Credential Broker & Token Vending

The Problem

The multi-agent platform had a credentials problem hiding in plain sight. Three long-lived GitHub Personal Access Tokens (PATs) were distributed across agent pods:

$GITHUB_PORTFOLIO_TOKEN — write access to the portfolio repository, injected via Vault/ESO into agent pods
$GITHUB_TOKEN — read-only access scoped to the infrastructure repo, used by agents for code search and repository operations
A dedicated PAT for the mcp-github-search MCP server — its own token for GitHub API access, separate from the agent tokens

Each of these tokens had the same fundamental problems:

Blast radius. A compromised PAT grants its full scope of permissions to whoever holds it. If an agent pod were compromised, the attacker would get persistent GitHub access that outlives the incident. PATs don’t expire on their own schedule — they last until manually revoked.

No per-repo scoping. GitHub PATs are scoped by permission type (e.g., repo, read:org), not by repository. A token that can push to the portfolio repo can also push to any other repo the user owns. The principle of least privilege is structurally impossible with PATs.

Manual rotation. Rotating a PAT means generating a new one in GitHub’s UI, updating the value in Vault, and waiting for ESO to sync the new secret to pods. This is a manual, error-prone process that happens rarely because it’s annoying — which means tokens live far longer than they should.

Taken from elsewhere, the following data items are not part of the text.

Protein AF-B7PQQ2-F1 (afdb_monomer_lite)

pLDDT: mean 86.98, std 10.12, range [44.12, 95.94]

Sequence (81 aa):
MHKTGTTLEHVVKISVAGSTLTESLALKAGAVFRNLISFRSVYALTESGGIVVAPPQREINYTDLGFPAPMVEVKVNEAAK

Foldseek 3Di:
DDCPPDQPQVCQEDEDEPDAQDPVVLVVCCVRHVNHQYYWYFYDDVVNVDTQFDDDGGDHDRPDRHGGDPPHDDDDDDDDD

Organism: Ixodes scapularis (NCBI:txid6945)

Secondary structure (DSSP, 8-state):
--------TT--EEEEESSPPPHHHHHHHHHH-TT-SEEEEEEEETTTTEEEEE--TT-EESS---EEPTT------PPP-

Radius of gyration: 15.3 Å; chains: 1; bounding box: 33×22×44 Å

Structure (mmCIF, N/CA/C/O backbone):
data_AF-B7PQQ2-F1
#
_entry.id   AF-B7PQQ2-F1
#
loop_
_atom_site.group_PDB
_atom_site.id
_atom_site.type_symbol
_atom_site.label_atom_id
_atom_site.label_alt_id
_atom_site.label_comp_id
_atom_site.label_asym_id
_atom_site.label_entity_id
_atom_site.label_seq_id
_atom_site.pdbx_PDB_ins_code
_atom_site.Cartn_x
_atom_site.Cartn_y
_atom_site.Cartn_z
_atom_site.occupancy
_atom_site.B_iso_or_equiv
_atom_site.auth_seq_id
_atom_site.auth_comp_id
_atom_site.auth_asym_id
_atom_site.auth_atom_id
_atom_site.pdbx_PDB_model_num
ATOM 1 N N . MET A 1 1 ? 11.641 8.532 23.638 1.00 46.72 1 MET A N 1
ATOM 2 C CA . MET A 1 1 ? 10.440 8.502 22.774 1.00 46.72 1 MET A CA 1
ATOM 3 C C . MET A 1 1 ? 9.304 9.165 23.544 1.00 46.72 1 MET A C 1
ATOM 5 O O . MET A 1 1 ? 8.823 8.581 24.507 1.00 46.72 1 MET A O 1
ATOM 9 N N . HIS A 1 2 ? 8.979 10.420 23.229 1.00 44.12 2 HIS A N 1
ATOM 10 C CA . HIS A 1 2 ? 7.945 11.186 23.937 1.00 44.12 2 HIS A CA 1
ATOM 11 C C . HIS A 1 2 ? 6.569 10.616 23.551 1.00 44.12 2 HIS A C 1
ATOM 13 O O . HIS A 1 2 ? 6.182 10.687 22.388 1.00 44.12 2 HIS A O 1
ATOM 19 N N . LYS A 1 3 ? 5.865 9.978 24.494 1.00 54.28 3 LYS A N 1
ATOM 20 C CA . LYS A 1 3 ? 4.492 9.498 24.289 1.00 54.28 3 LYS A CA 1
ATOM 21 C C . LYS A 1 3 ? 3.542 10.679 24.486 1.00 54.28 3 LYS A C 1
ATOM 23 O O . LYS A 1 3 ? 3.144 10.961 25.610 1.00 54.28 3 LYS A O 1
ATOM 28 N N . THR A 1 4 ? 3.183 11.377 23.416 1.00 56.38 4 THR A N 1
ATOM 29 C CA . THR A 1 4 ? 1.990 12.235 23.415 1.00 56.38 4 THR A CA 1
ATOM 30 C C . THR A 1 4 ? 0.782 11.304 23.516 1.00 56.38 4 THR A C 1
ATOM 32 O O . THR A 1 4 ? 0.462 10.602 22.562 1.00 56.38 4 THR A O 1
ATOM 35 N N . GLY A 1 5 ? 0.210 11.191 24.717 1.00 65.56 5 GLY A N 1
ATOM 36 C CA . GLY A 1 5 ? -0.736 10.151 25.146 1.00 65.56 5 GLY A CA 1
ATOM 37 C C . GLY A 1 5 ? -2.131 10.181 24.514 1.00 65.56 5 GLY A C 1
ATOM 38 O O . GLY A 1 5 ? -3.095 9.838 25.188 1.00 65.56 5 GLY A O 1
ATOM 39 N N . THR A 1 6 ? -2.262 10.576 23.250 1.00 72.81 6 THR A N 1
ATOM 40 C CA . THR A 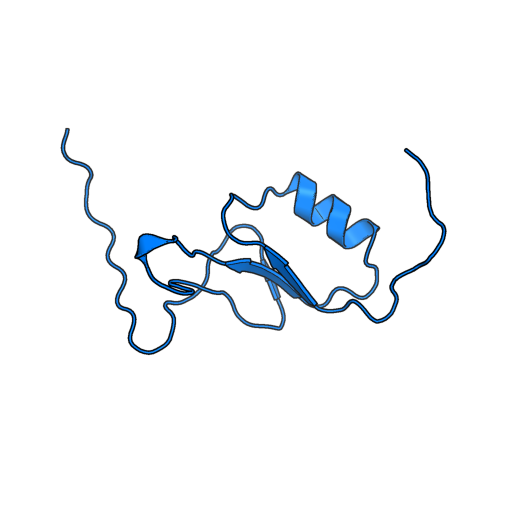1 6 ? -3.541 10.561 22.534 1.00 72.81 6 THR A CA 1
ATOM 41 C C . THR A 1 6 ? -3.653 9.277 21.722 1.00 72.81 6 THR A C 1
ATOM 43 O O . THR A 1 6 ? -2.917 9.068 20.757 1.00 72.81 6 THR A O 1
ATOM 46 N N . THR A 1 7 ? -4.572 8.398 22.116 1.00 74.31 7 THR A N 1
ATOM 47 C CA . THR A 1 7 ? -4.963 7.238 21.312 1.00 74.31 7 THR A CA 1
ATOM 48 C C . THR A 1 7 ? -5.798 7.710 20.121 1.00 74.31 7 THR A C 1
ATOM 50 O O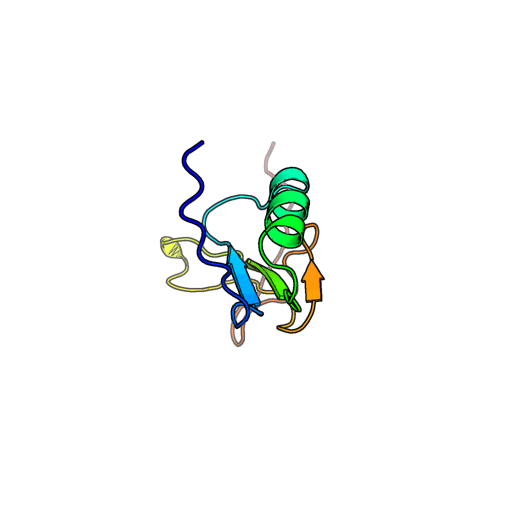 . THR A 1 7 ? -6.746 8.476 20.274 1.00 74.31 7 THR A O 1
ATOM 53 N N . LEU A 1 8 ? -5.444 7.274 18.906 1.00 85.12 8 LEU A N 1
ATOM 54 C CA . LEU A 1 8 ? -6.201 7.590 17.689 1.00 85.12 8 LEU A CA 1
ATOM 55 C C . LEU A 1 8 ? -7.188 6.460 17.375 1.00 85.12 8 LEU A C 1
ATOM 57 O O . LEU A 1 8 ? -7.000 5.687 16.440 1.00 85.12 8 LEU A O 1
ATOM 61 N N . GLU A 1 9 ? -8.238 6.348 18.185 1.00 84.62 9 GLU A N 1
ATOM 62 C CA . GLU A 1 9 ? -9.172 5.209 18.154 1.00 84.62 9 GLU A CA 1
ATOM 63 C C . GLU A 1 9 ? -9.984 5.106 16.856 1.00 84.62 9 GLU A C 1
ATOM 65 O O . GLU A 1 9 ? -10.410 4.018 16.473 1.00 84.62 9 GLU A O 1
ATOM 70 N N . HIS A 1 10 ? -10.151 6.221 16.146 1.00 89.31 10 HIS A N 1
ATOM 71 C CA . HIS A 1 10 ? -10.857 6.276 14.865 1.00 89.31 10 HIS A CA 1
ATOM 72 C C . HIS A 1 10 ? -9.949 6.043 13.650 1.00 89.31 10 HIS A C 1
ATOM 74 O O . HIS A 1 10 ? -10.437 5.972 12.520 1.00 89.31 10 HIS A O 1
ATOM 80 N N . VAL A 1 11 ? -8.632 5.912 13.848 1.00 90.44 11 VAL A N 1
ATOM 81 C CA . VAL A 1 11 ? -7.716 5.572 12.755 1.00 90.44 11 VAL A CA 1
ATOM 82 C C . VAL A 1 11 ? -7.820 4.080 12.486 1.00 90.44 11 VAL A C 1
ATOM 84 O O . VAL A 1 11 ? -7.225 3.247 13.163 1.00 90.44 11 VAL A O 1
ATOM 87 N N . VAL A 1 12 ? -8.610 3.765 11.465 1.00 92.38 12 VAL A N 1
ATOM 88 C CA . VAL A 1 12 ? -8.909 2.391 11.051 1.00 92.38 12 VAL A CA 1
ATOM 89 C C . VAL A 1 12 ? -8.222 2.012 9.736 1.00 92.38 12 VAL A C 1
ATOM 91 O O . VAL A 1 12 ? -8.073 0.832 9.434 1.00 92.38 12 VAL A O 1
ATOM 94 N N . LYS A 1 13 ? -7.769 2.989 8.941 1.00 92.81 13 LYS A N 1
ATOM 95 C CA . LYS A 1 13 ? -7.106 2.760 7.650 1.00 92.81 13 LYS A CA 1
ATOM 96 C C . LYS A 1 13 ? -5.851 3.610 7.533 1.00 92.81 13 LYS A C 1
ATOM 98 O O . LYS A 1 13 ? -5.918 4.824 7.706 1.00 92.81 13 LYS A O 1
ATOM 103 N N . ILE A 1 14 ? -4.737 2.986 7.170 1.00 91.94 14 ILE A N 1
ATOM 104 C CA . ILE A 1 14 ? -3.470 3.669 6.903 1.00 91.94 14 ILE A CA 1
ATOM 105 C C . ILE A 1 14 ? -2.917 3.158 5.567 1.00 91.94 14 ILE A C 1
ATOM 107 O O . ILE A 1 14 ? -2.949 1.964 5.277 1.00 91.94 14 ILE A O 1
ATOM 111 N N . SER A 1 15 ? -2.441 4.073 4.723 1.00 90.56 15 SER A N 1
ATOM 112 C CA . SER A 1 15 ? -1.791 3.751 3.447 1.00 90.56 15 SER A CA 1
ATOM 113 C C . SER A 1 15 ? -0.390 4.352 3.429 1.00 90.56 15 SER A C 1
ATOM 115 O O . SER A 1 15 ? -0.211 5.495 3.843 1.00 90.56 15 SER A O 1
ATOM 117 N N . VAL A 1 16 ? 0.586 3.579 2.966 1.00 90.75 16 VAL A N 1
ATOM 118 C CA . VAL A 1 16 ? 1.996 3.972 2.861 1.00 90.75 16 VAL A CA 1
ATOM 119 C C . VAL A 1 16 ? 2.389 3.940 1.390 1.00 90.75 16 VAL A C 1
ATOM 121 O O . VAL A 1 16 ? 2.062 2.981 0.700 1.00 90.75 16 VAL A O 1
ATOM 124 N N . ALA A 1 17 ? 3.077 4.970 0.909 1.00 89.38 17 ALA A N 1
ATOM 125 C CA . ALA A 1 17 ? 3.543 5.067 -0.472 1.00 89.38 17 ALA A CA 1
ATOM 126 C C . ALA A 1 17 ? 4.925 5.729 -0.528 1.00 89.38 17 ALA A C 1
ATOM 128 O O . ALA A 1 17 ? 5.388 6.297 0.462 1.00 89.38 17 ALA A O 1
ATOM 129 N N . GLY A 1 18 ? 5.581 5.652 -1.687 1.00 85.50 18 GLY A N 1
ATOM 130 C CA . GLY A 1 18 ? 6.879 6.292 -1.938 1.00 85.50 18 GLY A CA 1
ATOM 131 C C . GLY A 1 18 ? 8.088 5.588 -1.309 1.00 85.50 18 GLY A C 1
ATOM 132 O O . GLY A 1 18 ? 9.217 6.011 -1.529 1.00 85.50 18 GLY A O 1
ATOM 133 N N . SER A 1 19 ? 7.877 4.517 -0.542 1.00 87.56 19 SER A N 1
ATOM 134 C CA . SER A 1 19 ? 8.934 3.648 -0.016 1.00 87.56 19 SER A CA 1
ATOM 135 C C . SER A 1 19 ? 8.379 2.261 0.322 1.00 87.56 19 SER A C 1
ATOM 137 O O . SER A 1 19 ? 7.162 2.054 0.351 1.00 87.56 19 SER A O 1
ATOM 139 N N . THR A 1 20 ? 9.274 1.311 0.587 1.00 85.88 20 THR A N 1
ATOM 140 C CA . THR A 1 20 ? 8.930 -0.065 0.945 1.00 85.88 20 THR A CA 1
ATOM 141 C C . THR A 1 20 ? 8.316 -0.128 2.338 1.00 85.88 20 THR A C 1
ATOM 143 O O . THR A 1 20 ? 8.901 0.330 3.324 1.00 85.88 20 THR A O 1
ATOM 146 N N . LEU A 1 21 ? 7.151 -0.767 2.437 1.00 88.62 21 LEU A N 1
ATOM 147 C CA . LEU A 1 21 ? 6.576 -1.121 3.724 1.00 88.62 21 LEU A CA 1
ATOM 148 C C . LEU A 1 21 ? 7.264 -2.376 4.274 1.00 88.62 21 LEU A C 1
ATOM 150 O O . LEU A 1 21 ? 7.236 -3.426 3.645 1.00 88.62 21 LEU A O 1
ATOM 154 N N . THR A 1 22 ? 7.871 -2.275 5.457 1.00 88.44 22 THR A N 1
ATOM 155 C CA . THR A 1 22 ? 8.495 -3.431 6.119 1.00 88.44 22 THR A CA 1
ATOM 156 C C . THR A 1 22 ? 7.552 -4.076 7.126 1.00 88.44 22 THR A C 1
ATOM 158 O O . THR A 1 22 ? 6.739 -3.399 7.762 1.00 88.44 22 THR A O 1
ATOM 161 N N . GLU A 1 23 ? 7.732 -5.375 7.355 1.00 89.12 23 GLU A N 1
ATOM 162 C CA . GLU A 1 23 ? 7.031 -6.121 8.406 1.00 89.12 23 GLU A CA 1
ATOM 163 C C . GLU A 1 23 ? 7.185 -5.459 9.783 1.00 89.12 23 GLU A C 1
ATOM 165 O O . GLU A 1 23 ? 6.213 -5.281 10.516 1.00 89.12 23 GLU A O 1
ATOM 170 N N . SER A 1 24 ? 8.396 -4.995 10.110 1.00 91.12 24 SER A N 1
ATOM 171 C CA . SER A 1 24 ? 8.667 -4.329 11.389 1.00 91.12 24 SER A CA 1
ATOM 172 C C . SER A 1 24 ? 7.807 -3.076 11.603 1.00 91.12 24 SER A C 1
ATOM 174 O O . SER A 1 24 ? 7.397 -2.786 12.729 1.00 91.12 24 SER A O 1
ATOM 176 N N . LEU A 1 25 ? 7.514 -2.334 10.528 1.00 89.50 25 LEU A N 1
ATOM 177 C CA . LEU A 1 25 ? 6.651 -1.160 10.570 1.00 89.50 25 LEU A CA 1
ATOM 178 C C . LEU A 1 25 ? 5.179 -1.567 10.672 1.00 89.50 25 LEU A C 1
ATOM 180 O O . LEU A 1 25 ? 4.443 -0.932 11.423 1.00 89.50 25 LEU A O 1
ATOM 184 N N . ALA A 1 26 ? 4.765 -2.640 9.996 1.00 89.19 26 ALA A N 1
ATOM 185 C CA . ALA A 1 26 ? 3.413 -3.187 10.107 1.00 89.19 26 ALA A CA 1
ATOM 186 C C . ALA A 1 26 ? 3.073 -3.651 11.519 1.00 89.19 26 ALA A C 1
ATOM 188 O O . ALA A 1 26 ? 2.040 -3.254 12.060 1.00 89.19 26 ALA A O 1
ATOM 189 N N . LEU A 1 27 ? 3.977 -4.386 12.165 1.00 89.56 27 LEU A N 1
ATOM 190 C CA . LEU A 1 27 ? 3.796 -4.822 13.549 1.00 89.56 27 LEU A CA 1
ATOM 191 C C . LEU A 1 27 ? 3.712 -3.631 14.513 1.00 89.56 27 LEU A C 1
ATOM 193 O O . LEU A 1 27 ? 2.838 -3.584 15.380 1.00 89.56 27 LEU A O 1
ATOM 197 N N . LYS A 1 28 ? 4.578 -2.623 14.338 1.00 91.12 28 LYS A N 1
ATOM 198 C CA . LYS A 1 28 ? 4.537 -1.393 15.147 1.00 91.12 28 LYS A CA 1
ATOM 199 C C . LYS A 1 28 ? 3.249 -0.603 14.923 1.00 91.12 28 LYS A C 1
ATOM 201 O O . LYS A 1 28 ? 2.660 -0.134 15.893 1.00 91.12 28 LYS A O 1
ATOM 206 N N . ALA A 1 29 ? 2.801 -0.470 13.676 1.00 89.38 29 ALA A N 1
ATOM 207 C CA . ALA A 1 29 ? 1.558 0.216 13.344 1.00 89.38 29 ALA A CA 1
ATOM 208 C C . ALA A 1 29 ? 0.349 -0.498 13.965 1.00 89.38 29 ALA A C 1
ATOM 210 O O . ALA A 1 29 ? -0.455 0.161 14.616 1.00 89.38 29 ALA A O 1
ATOM 211 N N . GLY A 1 30 ? 0.263 -1.828 13.866 1.00 88.44 30 GLY A N 1
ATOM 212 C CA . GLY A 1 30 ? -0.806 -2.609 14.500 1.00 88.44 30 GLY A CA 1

Scattered responsibility. Three different tokens, three different scopes, three different places to remember to rotate. The mcp-github-search server had its own PAT entirely outside the Vault-managed lifecycle, configured as a plain environment variable in its Helm chart values.

The Solution

The MCP Gateway now includes a TokenBroker — a gateway-native token vending service that issues short-lived, scoped GitHub tokens on demand via a GitHub App backend. Agents request tokens for specific repositories with specific permissions, and the broker returns a token that expires in one hour.

Instead of static credentials baked into pod environments, agents make authenticated requests to:

POST /v1/tokens/github

The request specifies exactly what’s needed — which repositories and which permissions — and gets back a token scoped to precisely that. No more, no less.

Architecture

The token vending system has three components:

TokenBroker (Orchestrator)

The TokenBroker is the request handler for /v1/tokens/{service}. It receives token requests, validates them against the requesting agent’s configured capabilities, selects the appropriate backend, and returns the scoped token.

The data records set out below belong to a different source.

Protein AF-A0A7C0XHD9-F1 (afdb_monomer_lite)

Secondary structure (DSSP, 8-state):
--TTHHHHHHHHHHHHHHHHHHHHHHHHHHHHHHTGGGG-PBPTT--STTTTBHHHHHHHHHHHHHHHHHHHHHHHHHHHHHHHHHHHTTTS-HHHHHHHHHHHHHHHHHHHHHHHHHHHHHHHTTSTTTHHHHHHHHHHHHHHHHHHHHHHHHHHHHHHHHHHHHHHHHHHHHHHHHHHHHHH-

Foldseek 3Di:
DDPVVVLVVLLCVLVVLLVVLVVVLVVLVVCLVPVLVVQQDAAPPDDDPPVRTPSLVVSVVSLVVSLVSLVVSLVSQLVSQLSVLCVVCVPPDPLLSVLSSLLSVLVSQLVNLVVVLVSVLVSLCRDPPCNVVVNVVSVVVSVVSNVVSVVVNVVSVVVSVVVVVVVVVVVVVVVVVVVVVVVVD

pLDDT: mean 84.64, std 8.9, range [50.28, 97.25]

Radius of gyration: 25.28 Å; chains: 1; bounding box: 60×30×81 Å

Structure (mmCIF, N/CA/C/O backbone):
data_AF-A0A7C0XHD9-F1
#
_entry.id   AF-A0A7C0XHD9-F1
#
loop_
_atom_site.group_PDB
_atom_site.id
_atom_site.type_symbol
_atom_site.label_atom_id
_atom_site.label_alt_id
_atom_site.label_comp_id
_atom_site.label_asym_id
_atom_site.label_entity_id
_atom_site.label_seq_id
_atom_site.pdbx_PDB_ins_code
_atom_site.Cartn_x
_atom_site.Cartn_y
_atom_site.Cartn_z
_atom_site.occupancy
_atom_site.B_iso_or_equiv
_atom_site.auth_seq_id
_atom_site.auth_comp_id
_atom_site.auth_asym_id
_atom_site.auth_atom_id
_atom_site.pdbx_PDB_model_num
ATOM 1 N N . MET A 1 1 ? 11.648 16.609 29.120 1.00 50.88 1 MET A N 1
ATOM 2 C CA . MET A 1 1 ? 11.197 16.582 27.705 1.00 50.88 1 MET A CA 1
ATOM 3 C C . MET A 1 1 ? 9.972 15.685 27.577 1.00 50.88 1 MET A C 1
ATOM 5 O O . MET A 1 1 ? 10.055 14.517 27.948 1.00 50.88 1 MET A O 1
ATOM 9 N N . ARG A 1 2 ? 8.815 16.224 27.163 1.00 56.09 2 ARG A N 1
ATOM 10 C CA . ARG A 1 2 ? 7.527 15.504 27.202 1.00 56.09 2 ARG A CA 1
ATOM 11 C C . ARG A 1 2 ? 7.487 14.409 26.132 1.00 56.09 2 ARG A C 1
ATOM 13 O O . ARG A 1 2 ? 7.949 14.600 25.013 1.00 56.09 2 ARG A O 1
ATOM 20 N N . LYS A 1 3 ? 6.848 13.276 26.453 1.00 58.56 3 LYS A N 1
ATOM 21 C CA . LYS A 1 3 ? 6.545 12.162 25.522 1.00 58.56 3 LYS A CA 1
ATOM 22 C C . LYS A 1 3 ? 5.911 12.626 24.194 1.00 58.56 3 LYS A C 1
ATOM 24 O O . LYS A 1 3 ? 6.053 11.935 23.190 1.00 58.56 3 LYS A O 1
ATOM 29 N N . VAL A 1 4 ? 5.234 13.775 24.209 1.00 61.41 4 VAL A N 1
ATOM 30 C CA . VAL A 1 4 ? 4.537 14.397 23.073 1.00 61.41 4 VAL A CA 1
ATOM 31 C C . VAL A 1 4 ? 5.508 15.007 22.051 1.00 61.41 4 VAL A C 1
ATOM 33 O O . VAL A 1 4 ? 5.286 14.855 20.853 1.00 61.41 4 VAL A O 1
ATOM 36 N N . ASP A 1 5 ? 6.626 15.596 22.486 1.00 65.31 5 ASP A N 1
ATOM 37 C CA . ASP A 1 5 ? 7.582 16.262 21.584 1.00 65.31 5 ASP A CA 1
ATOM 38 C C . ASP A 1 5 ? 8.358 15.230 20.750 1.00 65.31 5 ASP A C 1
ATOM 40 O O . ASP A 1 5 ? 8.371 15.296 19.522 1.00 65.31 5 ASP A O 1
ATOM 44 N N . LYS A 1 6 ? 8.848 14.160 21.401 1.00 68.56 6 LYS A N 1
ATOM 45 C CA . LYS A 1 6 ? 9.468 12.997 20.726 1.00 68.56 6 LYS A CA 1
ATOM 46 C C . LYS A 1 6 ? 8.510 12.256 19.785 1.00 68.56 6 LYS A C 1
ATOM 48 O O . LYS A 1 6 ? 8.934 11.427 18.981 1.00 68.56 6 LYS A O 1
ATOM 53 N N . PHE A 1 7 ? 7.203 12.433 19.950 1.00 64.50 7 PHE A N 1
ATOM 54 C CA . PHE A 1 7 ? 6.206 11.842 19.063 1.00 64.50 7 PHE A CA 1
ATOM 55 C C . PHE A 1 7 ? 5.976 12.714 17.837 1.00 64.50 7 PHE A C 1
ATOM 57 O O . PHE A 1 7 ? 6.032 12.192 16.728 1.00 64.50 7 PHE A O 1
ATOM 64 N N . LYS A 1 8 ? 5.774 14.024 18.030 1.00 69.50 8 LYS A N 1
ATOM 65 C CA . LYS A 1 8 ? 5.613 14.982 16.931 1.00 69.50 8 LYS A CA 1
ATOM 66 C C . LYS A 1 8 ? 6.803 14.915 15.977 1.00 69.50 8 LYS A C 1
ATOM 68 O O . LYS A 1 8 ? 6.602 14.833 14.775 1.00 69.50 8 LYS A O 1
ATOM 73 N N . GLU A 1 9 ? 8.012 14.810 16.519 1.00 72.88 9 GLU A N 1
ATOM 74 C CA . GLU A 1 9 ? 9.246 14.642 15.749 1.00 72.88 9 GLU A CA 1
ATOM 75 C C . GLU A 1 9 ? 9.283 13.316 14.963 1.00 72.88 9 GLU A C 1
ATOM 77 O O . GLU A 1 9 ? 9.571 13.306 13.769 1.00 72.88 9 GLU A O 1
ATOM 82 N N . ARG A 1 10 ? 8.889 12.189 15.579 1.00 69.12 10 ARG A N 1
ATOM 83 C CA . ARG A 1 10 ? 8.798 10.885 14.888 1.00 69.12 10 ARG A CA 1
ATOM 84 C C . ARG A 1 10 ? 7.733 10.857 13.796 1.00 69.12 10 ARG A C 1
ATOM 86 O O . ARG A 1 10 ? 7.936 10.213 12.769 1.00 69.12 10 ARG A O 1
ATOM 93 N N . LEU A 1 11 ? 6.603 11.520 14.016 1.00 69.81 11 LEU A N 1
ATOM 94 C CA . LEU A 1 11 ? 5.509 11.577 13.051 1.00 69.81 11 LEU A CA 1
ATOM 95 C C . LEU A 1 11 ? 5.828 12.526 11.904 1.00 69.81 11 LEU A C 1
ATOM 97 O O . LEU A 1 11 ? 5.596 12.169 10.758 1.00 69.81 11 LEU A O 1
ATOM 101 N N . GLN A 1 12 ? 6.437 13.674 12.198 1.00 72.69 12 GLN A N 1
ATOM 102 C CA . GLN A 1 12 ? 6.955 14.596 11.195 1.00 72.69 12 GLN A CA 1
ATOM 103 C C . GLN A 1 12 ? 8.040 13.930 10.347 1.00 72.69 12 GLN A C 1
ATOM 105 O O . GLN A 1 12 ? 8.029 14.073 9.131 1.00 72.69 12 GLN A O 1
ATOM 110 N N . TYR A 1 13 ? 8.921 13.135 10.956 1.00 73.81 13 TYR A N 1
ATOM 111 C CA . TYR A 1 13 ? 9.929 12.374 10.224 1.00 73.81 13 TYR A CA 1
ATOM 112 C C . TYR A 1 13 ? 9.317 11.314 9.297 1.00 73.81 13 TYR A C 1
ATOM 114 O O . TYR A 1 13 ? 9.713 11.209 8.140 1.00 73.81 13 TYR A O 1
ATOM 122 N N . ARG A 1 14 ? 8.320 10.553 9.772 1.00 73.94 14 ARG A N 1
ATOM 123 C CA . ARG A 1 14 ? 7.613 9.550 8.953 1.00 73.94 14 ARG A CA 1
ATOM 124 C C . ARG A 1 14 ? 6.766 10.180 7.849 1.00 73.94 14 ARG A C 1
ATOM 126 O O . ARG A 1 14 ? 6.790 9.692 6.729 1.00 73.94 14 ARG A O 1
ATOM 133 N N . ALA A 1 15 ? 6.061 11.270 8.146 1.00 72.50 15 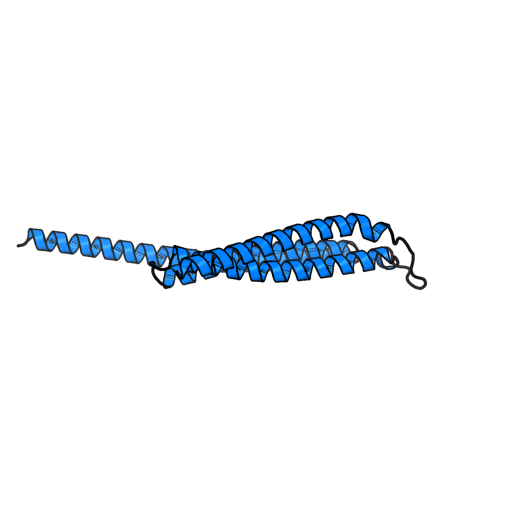ALA A N 1
ATOM 134 C CA . ALA A 1 15 ? 5.291 12.020 7.158 1.00 72.50 15 ALA A CA 1
ATOM 135 C C . ALA A 1 15 ? 6.206 12.653 6.101 1.00 72.50 15 ALA A C 1
ATOM 137 O O . ALA A 1 15 ? 5.914 12.572 4.916 1.00 72.50 15 ALA A O 1
ATOM 138 N N . SER A 1 16 ? 7.344 13.215 6.517 1.00 72.31 16 SER A N 1
ATOM 139 C CA . SER A 1 16 ? 8.357 13.745 5.601 1.00 72.31 16 SER A CA 1
ATOM 140 C C . SER A 1 16 ? 8.917 12.648 4.693 1.00 72.31 16 SER A C 1
ATOM 142 O O . SER A 1 16 ? 8.938 12.815 3.479 1.00 72.31 16 SER A O 1
ATOM 144 N N . ARG A 1 17 ? 9.271 11.481 5.250 1.00 80.06 17 ARG A N 1
ATOM 145 C CA . ARG A 1 17 ? 9.699 10.322 4.451 1.00 80.06 17 ARG A CA 1
ATOM 146 C C . ARG A 1 17 ? 8.636 9.852 3.467 1.00 80.06 17 ARG A C 1
ATOM 148 O O . ARG A 1 17 ? 8.968 9.639 2.314 1.00 80.06 17 ARG A O 1
ATOM 155 N N . PHE A 1 18 ? 7.376 9.767 3.888 1.00 80.75 18 PHE A N 1
ATOM 156 C CA . PHE A 1 18 ? 6.270 9.425 2.995 1.00 80.75 18 PHE A CA 1
ATOM 157 C C . PHE A 1 18 ? 6.148 10.410 1.825 1.00 80.75 18 PHE A C 1
ATOM 159 O O . PHE A 1 18 ? 5.970 9.988 0.688 1.00 80.75 18 PHE A O 1
ATOM 166 N N . ILE A 1 19 ? 6.266 11.715 2.091 1.00 82.94 19 ILE A N 1
ATOM 167 C CA . ILE A 1 19 ? 6.237 12.743 1.044 1.00 82.94 19 ILE A CA 1
ATOM 168 C C . ILE A 1 19 ? 7.425 12.561 0.093 1.00 82.94 19 ILE A C 1
ATOM 170 O O . ILE A 1 19 ? 7.245 12.628 -1.118 1.00 82.94 19 ILE A O 1
ATOM 174 N N . ILE A 1 20 ? 8.621 12.292 0.621 1.00 86.25 20 ILE A N 1
ATOM 175 C CA . ILE A 1 20 ? 9.818 12.035 -0.189 1.00 86.25 20 ILE A CA 1
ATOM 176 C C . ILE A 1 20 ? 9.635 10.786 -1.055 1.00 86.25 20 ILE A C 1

The broker doesn’t know how to generate GitHub tokens — it delegates to backends. This separation means adding support for other credential providers (GitLab, AWS STS, etc.) requires implementing a new backend, not modifying the broker.

TokenBackend Protocol

A simple interface that any credential backend must implement:

Accept a set of requested repositories and permissions
Validate that the request is fulfillable
Generate and return a scoped, time-limited token
Report the token’s TTL and actual granted permissions

The protocol is deliberately minimal. Backends handle their own authentication to the upstream provider and their own caching strategy.

GitHubAppBackend

The first (and currently only) backend. It uses a GitHub App installation to generate scoped installation tokens:

JWT Generation — The backend signs a JWT using the GitHub App’s private key (stored in Vault, injected via ESO). The JWT identifies the app and is valid for 10 minutes.
Installation Token Exchange — The JWT is exchanged via GitHub’s API for an installation access token scoped to the requested repositories and permissions.
Caching — Generated tokens are cached by their scope signature (sorted repos + permissions hash). Subsequent requests with the same scope return the cached token if it has sufficient remaining TTL (>5 minutes).

How It Works

A typical token request flow:

1. Agent requests a token:

POST /v1/tokens/github
{
  "repositories": ["spencer2211/spencerfuller.dev"],
  "permissions": { "contents": "write" }
}

2. Broker validates capabilities: The broker checks the requesting agent’s configuration. Each MCP server definition in the gateway config can declare tokenCapabilities that limit which repos and permissions that server (or agent) can request:

tokenCapabilities:
  github:
    repositories: ["spencer2211/spencerfuller.dev"]
    permissions:
      contents: write
      pull_requests: write

If the request exceeds the configured capabilities — requesting a repo not in the allowlist, or a permission level higher than configured — the broker rejects the request entirely. There is no silent downgrade to a subset of permissions. This is a deliberate design choice: partial credential grants can lead to subtle bugs where an agent proceeds with insufficient permissions and fails halfway through an operation.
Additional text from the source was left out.